If the judge undercuts the DA on any part of the deal, or increases the sentence in any way and therefore negatively affects the defendant, that is a new part of the deal and the parties are then free to start over. Hence, Mount said – “Go ahead judge, you can set the sentence and probation terms any way you want because you have the authority to sentence a case. However in this case we made an offer and gave consideration to the defendant for the specific agreement we entered with him. If you as judge sentenced according to that deal, then there was a contract that was fulfilled by the parties. Your new offer of lowered amount of probation is an amendment to the contract we entered with the Defendant. If we as the DA agree with the change and the offer you made as judge, then we have given consideration to the amended contract you created by changing the amount of time on probation. So far, your offer has not given us any consideration in exchange for the amended plea deal offered by you. Since there has been no consideration given on the part of the DA for your amended contract offer, it is not a contract with us if we refuse to accept the change. We refuse. As a result, the defendant must plead to all charges to get that deal from you. We do not have the authority to set the sentence or terms of the probation/sentence if defendant pleads to the sheet (all charges).”

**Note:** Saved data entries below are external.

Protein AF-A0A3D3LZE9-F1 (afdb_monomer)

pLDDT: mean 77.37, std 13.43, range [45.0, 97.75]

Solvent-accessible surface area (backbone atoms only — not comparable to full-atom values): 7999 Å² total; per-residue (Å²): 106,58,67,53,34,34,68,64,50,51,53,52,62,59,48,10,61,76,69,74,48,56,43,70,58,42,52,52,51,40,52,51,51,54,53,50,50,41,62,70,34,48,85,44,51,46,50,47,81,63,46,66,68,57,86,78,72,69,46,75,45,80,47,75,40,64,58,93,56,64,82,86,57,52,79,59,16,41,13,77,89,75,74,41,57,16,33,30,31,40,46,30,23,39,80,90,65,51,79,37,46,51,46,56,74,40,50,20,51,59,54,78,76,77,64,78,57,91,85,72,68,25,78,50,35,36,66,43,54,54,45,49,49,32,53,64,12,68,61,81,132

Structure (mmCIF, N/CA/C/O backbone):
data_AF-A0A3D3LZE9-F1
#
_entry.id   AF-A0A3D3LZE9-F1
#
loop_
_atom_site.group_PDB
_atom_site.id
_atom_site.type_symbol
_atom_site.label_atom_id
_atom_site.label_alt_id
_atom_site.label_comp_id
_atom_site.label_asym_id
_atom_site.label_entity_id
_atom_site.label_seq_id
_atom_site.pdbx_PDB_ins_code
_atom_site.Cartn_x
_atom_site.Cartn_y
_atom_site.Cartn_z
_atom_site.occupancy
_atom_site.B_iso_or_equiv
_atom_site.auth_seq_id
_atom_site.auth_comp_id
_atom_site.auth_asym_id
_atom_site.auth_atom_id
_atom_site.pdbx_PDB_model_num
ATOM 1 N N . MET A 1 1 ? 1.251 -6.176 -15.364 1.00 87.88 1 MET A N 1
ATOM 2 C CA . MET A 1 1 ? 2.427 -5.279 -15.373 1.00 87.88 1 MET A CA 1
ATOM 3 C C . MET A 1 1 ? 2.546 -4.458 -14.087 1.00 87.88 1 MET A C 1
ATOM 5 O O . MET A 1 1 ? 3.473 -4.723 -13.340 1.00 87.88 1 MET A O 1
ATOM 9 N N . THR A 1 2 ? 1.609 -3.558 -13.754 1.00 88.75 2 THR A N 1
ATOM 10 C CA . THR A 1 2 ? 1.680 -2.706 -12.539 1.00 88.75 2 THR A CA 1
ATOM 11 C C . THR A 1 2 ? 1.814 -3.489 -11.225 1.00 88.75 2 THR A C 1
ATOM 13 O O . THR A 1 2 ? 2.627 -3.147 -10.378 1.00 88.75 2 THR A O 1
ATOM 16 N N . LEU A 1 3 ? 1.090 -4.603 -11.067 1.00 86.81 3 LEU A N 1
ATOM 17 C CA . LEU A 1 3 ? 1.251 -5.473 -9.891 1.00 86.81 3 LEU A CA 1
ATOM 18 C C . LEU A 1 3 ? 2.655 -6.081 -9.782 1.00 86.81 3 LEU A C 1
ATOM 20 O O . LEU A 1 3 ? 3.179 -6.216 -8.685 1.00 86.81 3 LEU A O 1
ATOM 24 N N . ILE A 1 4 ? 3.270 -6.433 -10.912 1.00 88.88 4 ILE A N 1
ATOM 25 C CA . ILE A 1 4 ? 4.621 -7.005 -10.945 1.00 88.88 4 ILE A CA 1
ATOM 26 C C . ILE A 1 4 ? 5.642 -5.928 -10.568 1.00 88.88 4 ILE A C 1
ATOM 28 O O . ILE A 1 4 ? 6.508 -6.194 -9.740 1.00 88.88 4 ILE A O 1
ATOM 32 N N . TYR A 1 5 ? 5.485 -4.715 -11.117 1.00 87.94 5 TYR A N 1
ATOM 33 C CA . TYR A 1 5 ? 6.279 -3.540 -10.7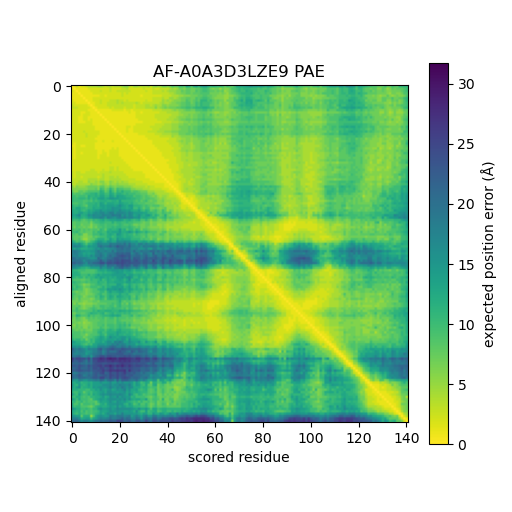52 1.00 87.94 5 TYR A CA 1
ATOM 34 C C . TYR A 1 5 ? 6.300 -3.342 -9.234 1.00 87.94 5 TYR A C 1
ATOM 36 O O . TYR A 1 5 ? 7.3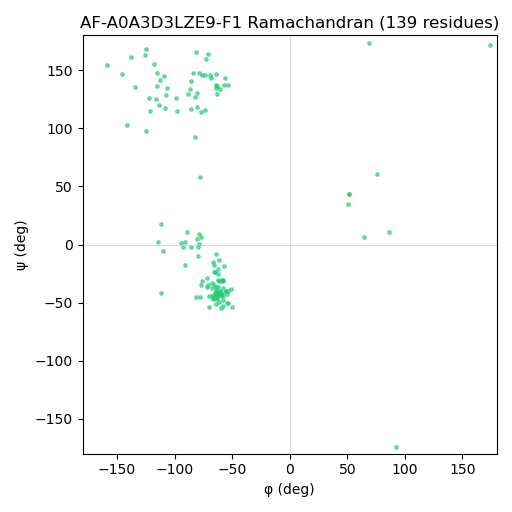68 -3.349 -8.625 1.00 87.94 5 TYR A O 1
ATOM 44 N N . HIS A 1 6 ? 5.117 -3.278 -8.610 1.00 82.56 6 HIS A N 1
ATOM 45 C CA . HIS A 1 6 ? 5.031 -3.022 -7.177 1.00 82.56 6 HIS A CA 1
ATOM 46 C C . HIS A 1 6 ? 5.380 -4.218 -6.293 1.00 82.56 6 HIS A C 1
ATOM 48 O O . HIS A 1 6 ? 5.872 -4.030 -5.191 1.00 82.56 6 HIS A O 1
ATOM 54 N N . ARG A 1 7 ? 5.126 -5.456 -6.720 1.00 81.56 7 ARG A N 1
ATOM 55 C CA . ARG A 1 7 ? 5.401 -6.630 -5.877 1.00 81.56 7 ARG A CA 1
ATOM 56 C C . ARG A 1 7 ? 6.880 -6.992 -5.840 1.00 81.56 7 ARG A C 1
ATOM 58 O O . ARG A 1 7 ? 7.356 -7.498 -4.829 1.00 81.56 7 ARG A O 1
ATOM 65 N N . HIS A 1 8 ? 7.574 -6.795 -6.956 1.00 82.50 8 HIS A N 1
ATOM 66 C CA . HIS A 1 8 ? 8.930 -7.302 -7.148 1.00 82.50 8 HIS A CA 1
ATOM 67 C C . HIS A 1 8 ? 9.986 -6.202 -7.266 1.00 82.50 8 HIS A C 1
ATOM 69 O O . HIS A 1 8 ? 11.150 -6.534 -7.461 1.00 82.50 8 HIS A O 1
ATOM 75 N N . ASN A 1 9 ? 9.605 -4.924 -7.142 1.00 82.06 9 ASN A N 1
ATOM 76 C CA . ASN A 1 9 ? 10.515 -3.786 -7.306 1.00 82.06 9 ASN A CA 1
ATOM 77 C C . ASN A 1 9 ? 11.310 -3.855 -8.625 1.00 82.06 9 ASN A C 1
ATOM 79 O O . ASN A 1 9 ? 12.529 -3.693 -8.660 1.00 82.06 9 ASN A O 1
ATOM 83 N N . ILE A 1 10 ? 10.631 -4.207 -9.719 1.00 87.88 10 ILE A N 1
ATOM 84 C CA . ILE A 1 10 ? 11.278 -4.372 -11.026 1.00 87.88 10 ILE A CA 1
ATOM 85 C C . ILE A 1 10 ? 11.352 -3.012 -11.721 1.00 87.88 10 ILE A C 1
ATOM 87 O O . ILE A 1 10 ? 10.392 -2.247 -11.677 1.00 87.88 10 ILE A O 1
ATOM 91 N N . THR A 1 11 ? 12.460 -2.717 -12.404 1.00 91.44 11 THR A N 1
ATOM 92 C CA . THR A 1 11 ? 12.598 -1.480 -13.185 1.00 91.44 11 THR A CA 1
ATOM 93 C C . THR A 1 11 ? 11.606 -1.434 -14.349 1.00 91.44 11 THR A C 1
ATOM 95 O O . THR A 1 11 ? 11.290 -2.455 -14.967 1.00 91.44 11 THR A O 1
ATOM 98 N N . GLU A 1 12 ? 11.126 -0.237 -14.696 1.00 94.50 12 GLU A N 1
ATOM 99 C CA . GLU A 1 12 ? 10.230 -0.075 -15.849 1.00 94.50 12 GLU A CA 1
ATOM 100 C C . GLU A 1 12 ? 10.883 -0.536 -17.161 1.00 94.50 12 GLU A C 1
ATOM 102 O O . GLU A 1 12 ? 10.195 -1.077 -18.022 1.00 94.50 12 GLU A O 1
ATOM 107 N N . GLU A 1 13 ? 12.207 -0.401 -17.279 1.00 97.00 13 GLU A N 1
ATOM 108 C CA . GLU A 1 13 ? 13.002 -0.880 -18.416 1.00 97.00 13 GLU A CA 1
ATOM 109 C C . GLU A 1 13 ? 12.949 -2.409 -18.553 1.00 97.00 13 GLU A C 1
ATOM 111 O O . GLU A 1 13 ? 12.700 -2.952 -19.632 1.00 97.00 13 GLU A O 1
ATOM 116 N N . LEU A 1 14 ? 13.118 -3.135 -17.442 1.00 96.00 14 LEU A N 1
ATOM 117 C CA . LEU A 1 14 ? 13.023 -4.593 -17.454 1.00 96.00 14 LEU A CA 1
ATOM 118 C C . LEU A 1 14 ? 11.586 -5.046 -17.744 1.00 96.00 14 LEU A C 1
ATOM 120 O O . LEU A 1 14 ? 11.381 -5.993 -18.502 1.00 96.00 14 LEU A O 1
ATOM 124 N N . LEU A 1 15 ? 10.577 -4.346 -17.219 1.00 96.25 15 LEU A N 1
ATOM 125 C CA . LEU A 1 15 ? 9.179 -4.610 -17.573 1.00 96.25 15 LEU A CA 1
ATOM 126 C C . LEU A 1 15 ? 8.902 -4.361 -19.057 1.00 96.25 15 LEU A C 1
ATOM 128 O O . LEU A 1 15 ? 8.219 -5.169 -19.681 1.00 96.25 15 LEU A O 1
ATOM 132 N N . ALA A 1 16 ? 9.443 -3.286 -19.628 1.00 97.44 16 ALA A N 1
ATOM 133 C CA . ALA A 1 16 ? 9.304 -2.963 -21.043 1.00 97.44 16 ALA A CA 1
ATOM 134 C C . ALA A 1 16 ? 9.832 -4.109 -21.914 1.00 97.44 16 ALA A C 1
ATOM 136 O O . ALA A 1 16 ? 9.138 -4.575 -22.819 1.00 97.44 16 ALA A O 1
ATOM 137 N N . ARG A 1 17 ? 11.002 -4.649 -21.548 1.00 97.38 17 ARG A N 1
ATOM 138 C CA . ARG A 1 17 ? 11.597 -5.822 -22.193 1.00 97.38 17 ARG A CA 1
ATOM 139 C C . ARG A 1 17 ? 10.751 -7.087 -22.029 1.00 97.38 17 ARG A C 1
ATOM 141 O O . ARG A 1 17 ? 10.509 -7.769 -23.019 1.00 97.38 17 ARG A O 1
ATOM 148 N N . ILE A 1 18 ? 10.274 -7.394 -20.818 1.00 96.81 18 ILE A N 1
ATOM 149 C CA . ILE A 1 18 ? 9.436 -8.581 -20.545 1.00 96.81 18 ILE A CA 1
ATOM 150 C C . ILE A 1 18 ? 8.142 -8.545 -21.366 1.00 96.81 18 ILE A C 1
ATOM 152 O O . ILE A 1 18 ? 7.738 -9.555 -21.934 1.00 96.81 18 ILE A O 1
ATOM 156 N N . PHE A 1 19 ? 7.491 -7.384 -21.435 1.00 96.25 19 PHE A N 1
ATOM 157 C CA . PHE A 1 19 ? 6.210 -7.220 -22.122 1.00 96.25 19 PHE A CA 1
ATOM 158 C C . PHE A 1 19 ? 6.349 -6.812 -23.596 1.00 96.25 19 PHE A C 1
ATOM 160 O O . PHE A 1 19 ? 5.331 -6.625 -24.256 1.00 96.25 19 PHE A O 1
ATOM 167 N N . SER A 1 20 ? 7.575 -6.690 -24.123 1.00 97.62 20 SER A N 1
ATOM 168 C CA . SER A 1 20 ? 7.857 -6.259 -25.503 1.00 97.62 20 SER A CA 1
ATOM 169 C C . SER A 1 20 ? 7.147 -4.951 -25.889 1.00 97.62 20 SER A C 1
ATOM 171 O O . SER A 1 20 ? 6.580 -4.811 -26.972 1.00 97.62 20 SER A O 1
ATOM 173 N N . VAL A 1 21 ? 7.160 -3.977 -24.979 1.00 97.69 21 VAL A N 1
ATOM 174 C CA . VAL A 1 21 ? 6.611 -2.627 -25.177 1.00 97.69 21 VAL A CA 1
ATOM 175 C C . VAL A 1 21 ? 7.685 -1.583 -24.899 1.00 97.69 21 VAL A C 1
ATOM 177 O O . VAL A 1 21 ? 8.730 -1.891 -24.340 1.00 97.69 21 VAL A O 1
ATOM 180 N N . SER A 1 22 ? 7.438 -0.324 -25.254 1.00 97.62 22 SER A N 1
ATOM 181 C CA . SER A 1 22 ? 8.351 0.758 -24.887 1.00 97.62 22 SER A CA 1
ATOM 182 C C . SER A 1 22 ? 8.247 1.095 -23.394 1.00 97.62 22 SER A C 1
ATOM 184 O O . SER A 1 22 ? 7.153 1.071 -22.819 1.00 97.62 22 SER A O 1
ATOM 186 N N . GLN A 1 23 ? 9.366 1.471 -22.769 1.00 96.88 23 GLN A N 1
ATOM 187 C CA . GLN A 1 23 ? 9.383 1.936 -21.376 1.00 96.88 23 GLN A CA 1
ATOM 1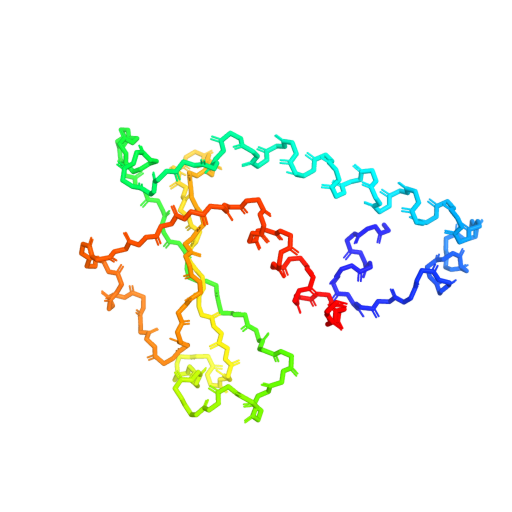88 C C . GLN A 1 23 ? 8.388 3.089 -21.117 1.00 96.88 23 GLN A C 1
ATOM 190 O O . GLN A 1 23 ? 7.641 3.003 -20.139 1.00 96.88 23 GLN A O 1
ATOM 195 N N . PRO A 1 24 ? 8.205 4.082 -22.017 1.00 97.75 24 PRO A N 1
ATOM 196 C CA . PRO A 1 24 ? 7.173 5.102 -21.837 1.00 97.75 24 PRO A CA 1
ATOM 197 C C . PRO A 1 24 ? 5.748 4.539 -21.738 1.00 97.75 24 PRO A C 1
ATOM 199 O O . PRO A 1 24 ? 4.897 5.123 -21.066 1.00 97.75 24 PRO A O 1
ATOM 202 N N . A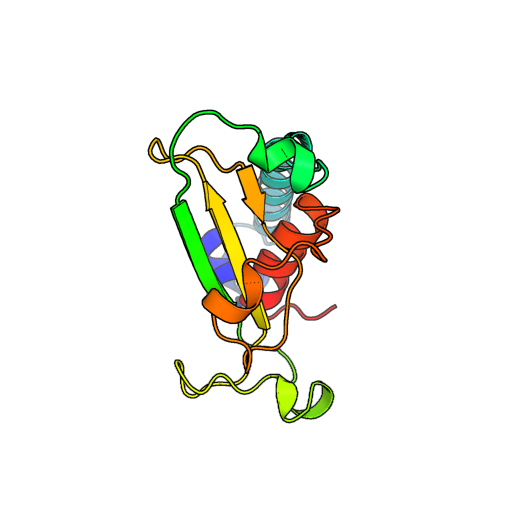RG A 1 25 ? 5.453 3.405 -22.390 1.00 97.69 25 ARG A N 1
ATOM 203 C CA . ARG A 1 25 ? 4.148 2.734 -22.277 1.00 97.69 25 ARG A CA 1
ATOM 204 C C . ARG A 1 25 ? 3.975 2.071 -20.912 1.00 97.69 25 ARG A C 1
ATOM 206 O O . ARG A 1 25 ? 2.870 2.111 -20.362 1.00 97.69 25 ARG A O 1
ATOM 213 N N . VAL A 1 26 ? 5.053 1.514 -20.359 1.00 96.31 26 VAL A N 1
ATOM 214 C CA . VAL A 1 26 ? 5.082 0.977 -18.993 1.00 96.31 26 VAL A CA 1
ATOM 215 C C . VAL A 1 26 ? 4.754 2.075 -17.987 1.00 96.31 26 VAL A C 1
ATOM 217 O O . VAL A 1 26 ? 3.758 1.958 -17.269 1.00 96.31 26 VAL A O 1
ATOM 220 N N . CYS A 1 27 ? 5.503 3.177 -18.040 1.00 95.06 27 CYS A N 1
ATOM 221 C CA . CYS A 1 27 ? 5.331 4.339 -17.172 1.00 95.06 27 CYS A CA 1
ATOM 222 C C . CYS A 1 27 ? 3.893 4.887 -17.205 1.00 95.06 27 CYS A C 1
ATOM 224 O O . CYS A 1 27 ? 3.241 5.039 -16.168 1.00 95.06 27 CYS A O 1
ATOM 226 N N . ARG A 1 28 ? 3.335 5.113 -18.408 1.00 96.94 28 ARG A N 1
ATOM 227 C CA . ARG A 1 28 ? 1.949 5.599 -18.571 1.00 96.94 28 ARG A CA 1
ATOM 228 C C . ARG A 1 28 ? 0.924 4.642 -17.974 1.00 96.94 28 ARG A C 1
ATOM 230 O O . ARG A 1 28 ? -0.048 5.095 -17.371 1.00 96.94 28 ARG A O 1
ATOM 237 N N . THR A 1 29 ? 1.120 3.337 -18.142 1.00 95.81 29 THR A N 1
ATOM 238 C CA . THR A 1 29 ? 0.202 2.330 -17.601 1.00 95.81 29 THR A CA 1
ATOM 239 C C . THR A 1 29 ? 0.241 2.320 -16.074 1.00 95.81 29 THR A C 1
ATOM 241 O O . THR A 1 29 ? -0.817 2.369 -15.451 1.00 95.81 29 THR A O 1
ATOM 244 N N . ILE A 1 30 ? 1.435 2.317 -15.466 1.00 91.81 30 ILE A N 1
ATOM 245 C CA . ILE A 1 30 ? 1.600 2.390 -14.003 1.00 91.81 30 ILE A CA 1
ATOM 246 C C . ILE A 1 30 ? 0.940 3.664 -13.473 1.00 91.81 30 ILE A C 1
ATOM 248 O O . ILE A 1 30 ? 0.023 3.582 -12.658 1.00 91.81 30 ILE A O 1
ATOM 252 N N . THR A 1 31 ? 1.294 4.816 -14.045 1.00 91.00 31 THR A N 1
ATOM 253 C CA . THR A 1 31 ? 0.737 6.127 -13.679 1.00 91.00 31 THR A CA 1
ATOM 254 C C . THR A 1 31 ? -0.792 6.159 -13.773 1.00 91.00 31 THR A C 1
ATOM 256 O O . THR A 1 31 ? -1.463 6.754 -12.932 1.00 91.00 31 THR A O 1
ATOM 259 N N . THR A 1 32 ? -1.374 5.537 -14.802 1.00 95.00 32 THR A N 1
ATOM 260 C CA . THR A 1 32 ? -2.833 5.503 -14.991 1.00 95.00 32 THR A CA 1
ATOM 261 C C . THR A 1 32 ? -3.515 4.712 -13.879 1.00 95.00 32 THR A C 1
ATOM 263 O O . THR A 1 32 ? -4.516 5.169 -13.328 1.00 95.00 32 THR A O 1
ATOM 266 N N . ILE A 1 33 ? -2.952 3.559 -13.512 1.00 91.44 33 ILE A N 1
ATOM 267 C CA . ILE A 1 33 ? -3.465 2.731 -12.417 1.00 91.44 33 ILE A CA 1
ATOM 268 C C . ILE A 1 33 ? -3.289 3.434 -11.066 1.00 91.44 33 ILE A C 1
ATOM 270 O O . ILE A 1 33 ? -4.241 3.482 -10.295 1.00 91.44 33 ILE A O 1
ATOM 274 N N . GLU A 1 34 ? -2.137 4.049 -10.790 1.00 85.88 34 GLU A N 1
ATOM 275 C CA . GLU A 1 34 ? -1.918 4.818 -9.553 1.00 85.88 34 GLU A CA 1
ATOM 276 C C . GLU A 1 34 ? -2.907 5.988 -9.415 1.00 85.88 34 GLU A C 1
ATOM 278 O O . GLU A 1 34 ? -3.489 6.203 -8.347 1.00 85.88 34 GLU A O 1
ATOM 283 N N . LYS A 1 35 ? -3.175 6.712 -10.510 1.00 87.94 35 LYS A N 1
ATOM 284 C CA . LYS A 1 35 ? -4.199 7.770 -10.542 1.00 87.94 35 LYS A CA 1
ATOM 285 C C . LYS A 1 35 ? -5.606 7.221 -10.312 1.00 87.94 35 LYS A C 1
ATOM 287 O O . LYS A 1 35 ? -6.389 7.853 -9.607 1.00 87.94 35 LYS A O 1
ATOM 292 N N . ALA A 1 36 ? -5.942 6.068 -10.888 1.00 90.31 36 ALA A N 1
ATOM 293 C CA . ALA A 1 36 ? -7.235 5.427 -10.661 1.00 90.31 36 ALA A CA 1
ATOM 294 C C . ALA A 1 36 ? -7.398 5.000 -9.193 1.00 90.31 36 ALA A C 1
ATOM 296 O O . ALA A 1 36 ? -8.420 5.301 -8.583 1.00 90.31 36 ALA A O 1
ATOM 297 N N . LEU A 1 37 ? -6.367 4.390 -8.601 1.00 84.62 37 LEU A N 1
ATOM 298 C CA . LEU A 1 37 ? -6.352 4.020 -7.183 1.00 84.62 37 LEU A CA 1
ATOM 299 C C . LEU A 1 37 ? -6.518 5.242 -6.279 1.00 84.62 37 LEU A C 1
ATOM 301 O O . LEU A 1 37 ? -7.322 5.209 -5.354 1.00 84.62 37 LEU A O 1
ATOM 305 N N . THR A 1 38 ? -5.823 6.339 -6.584 1.00 83.75 38 THR A N 1
ATOM 306 C CA . THR A 1 38 ? -5.967 7.615 -5.864 1.00 83.75 38 THR A CA 1
ATOM 307 C C . THR A 1 38 ? -7.430 8.061 -5.834 1.00 83.75 38 THR A C 1
ATOM 309 O O . THR A 1 38 ? -7.964 8.313 -4.759 1.00 83.75 38 THR A O 1
ATOM 312 N N . LYS A 1 39 ? -8.103 8.074 -6.992 1.00 87.75 39 LYS A N 1
ATOM 313 C CA . LYS A 1 39 ? -9.519 8.464 -7.101 1.00 87.75 39 LYS A CA 1
ATOM 314 C C . LYS A 1 39 ? -10.461 7.524 -6.348 1.00 87.75 39 LYS A C 1
ATOM 316 O O . LYS A 1 39 ? -11.417 7.982 -5.738 1.00 87.75 39 LYS A O 1
ATOM 321 N N . VAL A 1 40 ? -10.208 6.215 -6.388 1.00 86.00 40 VAL A N 1
ATOM 322 C CA . VAL A 1 40 ? -11.034 5.219 -5.678 1.00 86.00 40 VAL A CA 1
ATOM 323 C C . VAL A 1 40 ? -10.892 5.351 -4.160 1.00 86.00 40 VAL A C 1
ATOM 325 O O . VAL A 1 40 ? -11.847 5.111 -3.428 1.00 86.00 40 VAL A O 1
ATOM 328 N N . LEU A 1 41 ? -9.711 5.741 -3.681 1.00 82.38 41 LEU A N 1
ATOM 329 C CA . LEU A 1 41 ? -9.412 5.843 -2.254 1.00 82.38 41 LEU A CA 1
ATOM 330 C C . LEU A 1 41 ? -9.714 7.226 -1.664 1.00 82.38 41 LEU A C 1
ATOM 332 O O . LEU A 1 41 ? -9.848 7.351 -0.450 1.00 82.38 41 LEU A O 1
ATOM 336 N N . GLU A 1 42 ? -9.848 8.258 -2.492 1.00 82.69 42 GLU A N 1
ATOM 337 C CA . GLU A 1 42 ? -10.153 9.628 -2.067 1.00 82.69 42 GLU A CA 1
ATOM 338 C C . GLU A 1 42 ? -11.418 9.751 -1.195 1.00 82.69 42 GLU A C 1
ATOM 340 O O . GLU A 1 42 ? -11.333 10.389 -0.144 1.00 82.69 42 GLU A O 1
ATOM 345 N N . PRO A 1 43 ? -12.548 9.077 -1.496 1.00 79.75 43 PRO A N 1
ATOM 346 C CA . PRO A 1 43 ? -13.741 9.115 -0.642 1.00 79.75 43 PRO A CA 1
ATOM 347 C C . PRO A 1 43 ? -13.530 8.540 0.764 1.00 79.75 43 PRO A C 1
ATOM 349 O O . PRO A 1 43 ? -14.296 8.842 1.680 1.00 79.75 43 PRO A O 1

As for a logical reason to have a person who will be deported to Mexico on probation for 3 years – he will probably be back in the USA. Probation lasting 3 years, even if he is deported for part of it, remains in effect and can be imposed if he comes back. So, if he pled to a set of charges that left him with possibly 5 years in prison but he was given 180 days in jail and probation at the outset, and he got deported and returned illegally in two years, he could be sentenced to up to 4 ad 1/2 years in prison just for the probation violation of “obey all laws.” It is a much lower standard and saves $$ because a whole new set of charges is not filed so there is less of a burden on the courts, etc.
At any rate, I do not know under what authority Judge Mock thought he could amend a contract singlehandedly and force parties to agree to it. He could get flipped on appeal if the DA seeks an appeal on this.[/quote]
Here’s a question for Pat Lenzi and/or David,
Using Pat’s logic about a contract, consideration, etc., my question is whether the judge is a third party to the contract.
If the contract (plea bargain) is a two party deal between the DA and the defendant, then Pat’s logic makes perfect sense.
But if the contract (plea bargain) is really a three party deal between the Judge, DA and defendant, then the DA and defendant didn’t include all parties in the negotiation…
According to JRank, “In the U.S., judges can overturn a plea agreement and these deals are only seen as advice from the prosection”
According to FindLaw, “More often than not, a judge goes with the plea bargain struck between the prosecution and defense. Plea bargains keep calendars moving and prevent nonviolent offenders, such as marijuana offenders, from entering already crowded prisons.
According to LexisOne, “The U.S. Justice Dept. gives judges rough guidelines to follow in a plea bargain deal. If the judge finds the plea gives the offender an unreasonably light sentence, he should overturn the pleas.”
Interesting case. Don’t we have anything other than contract law to control plea deals? Next stop: Judge Judy’s courtroom.
Elaine, thanks for responding while I was typing my question.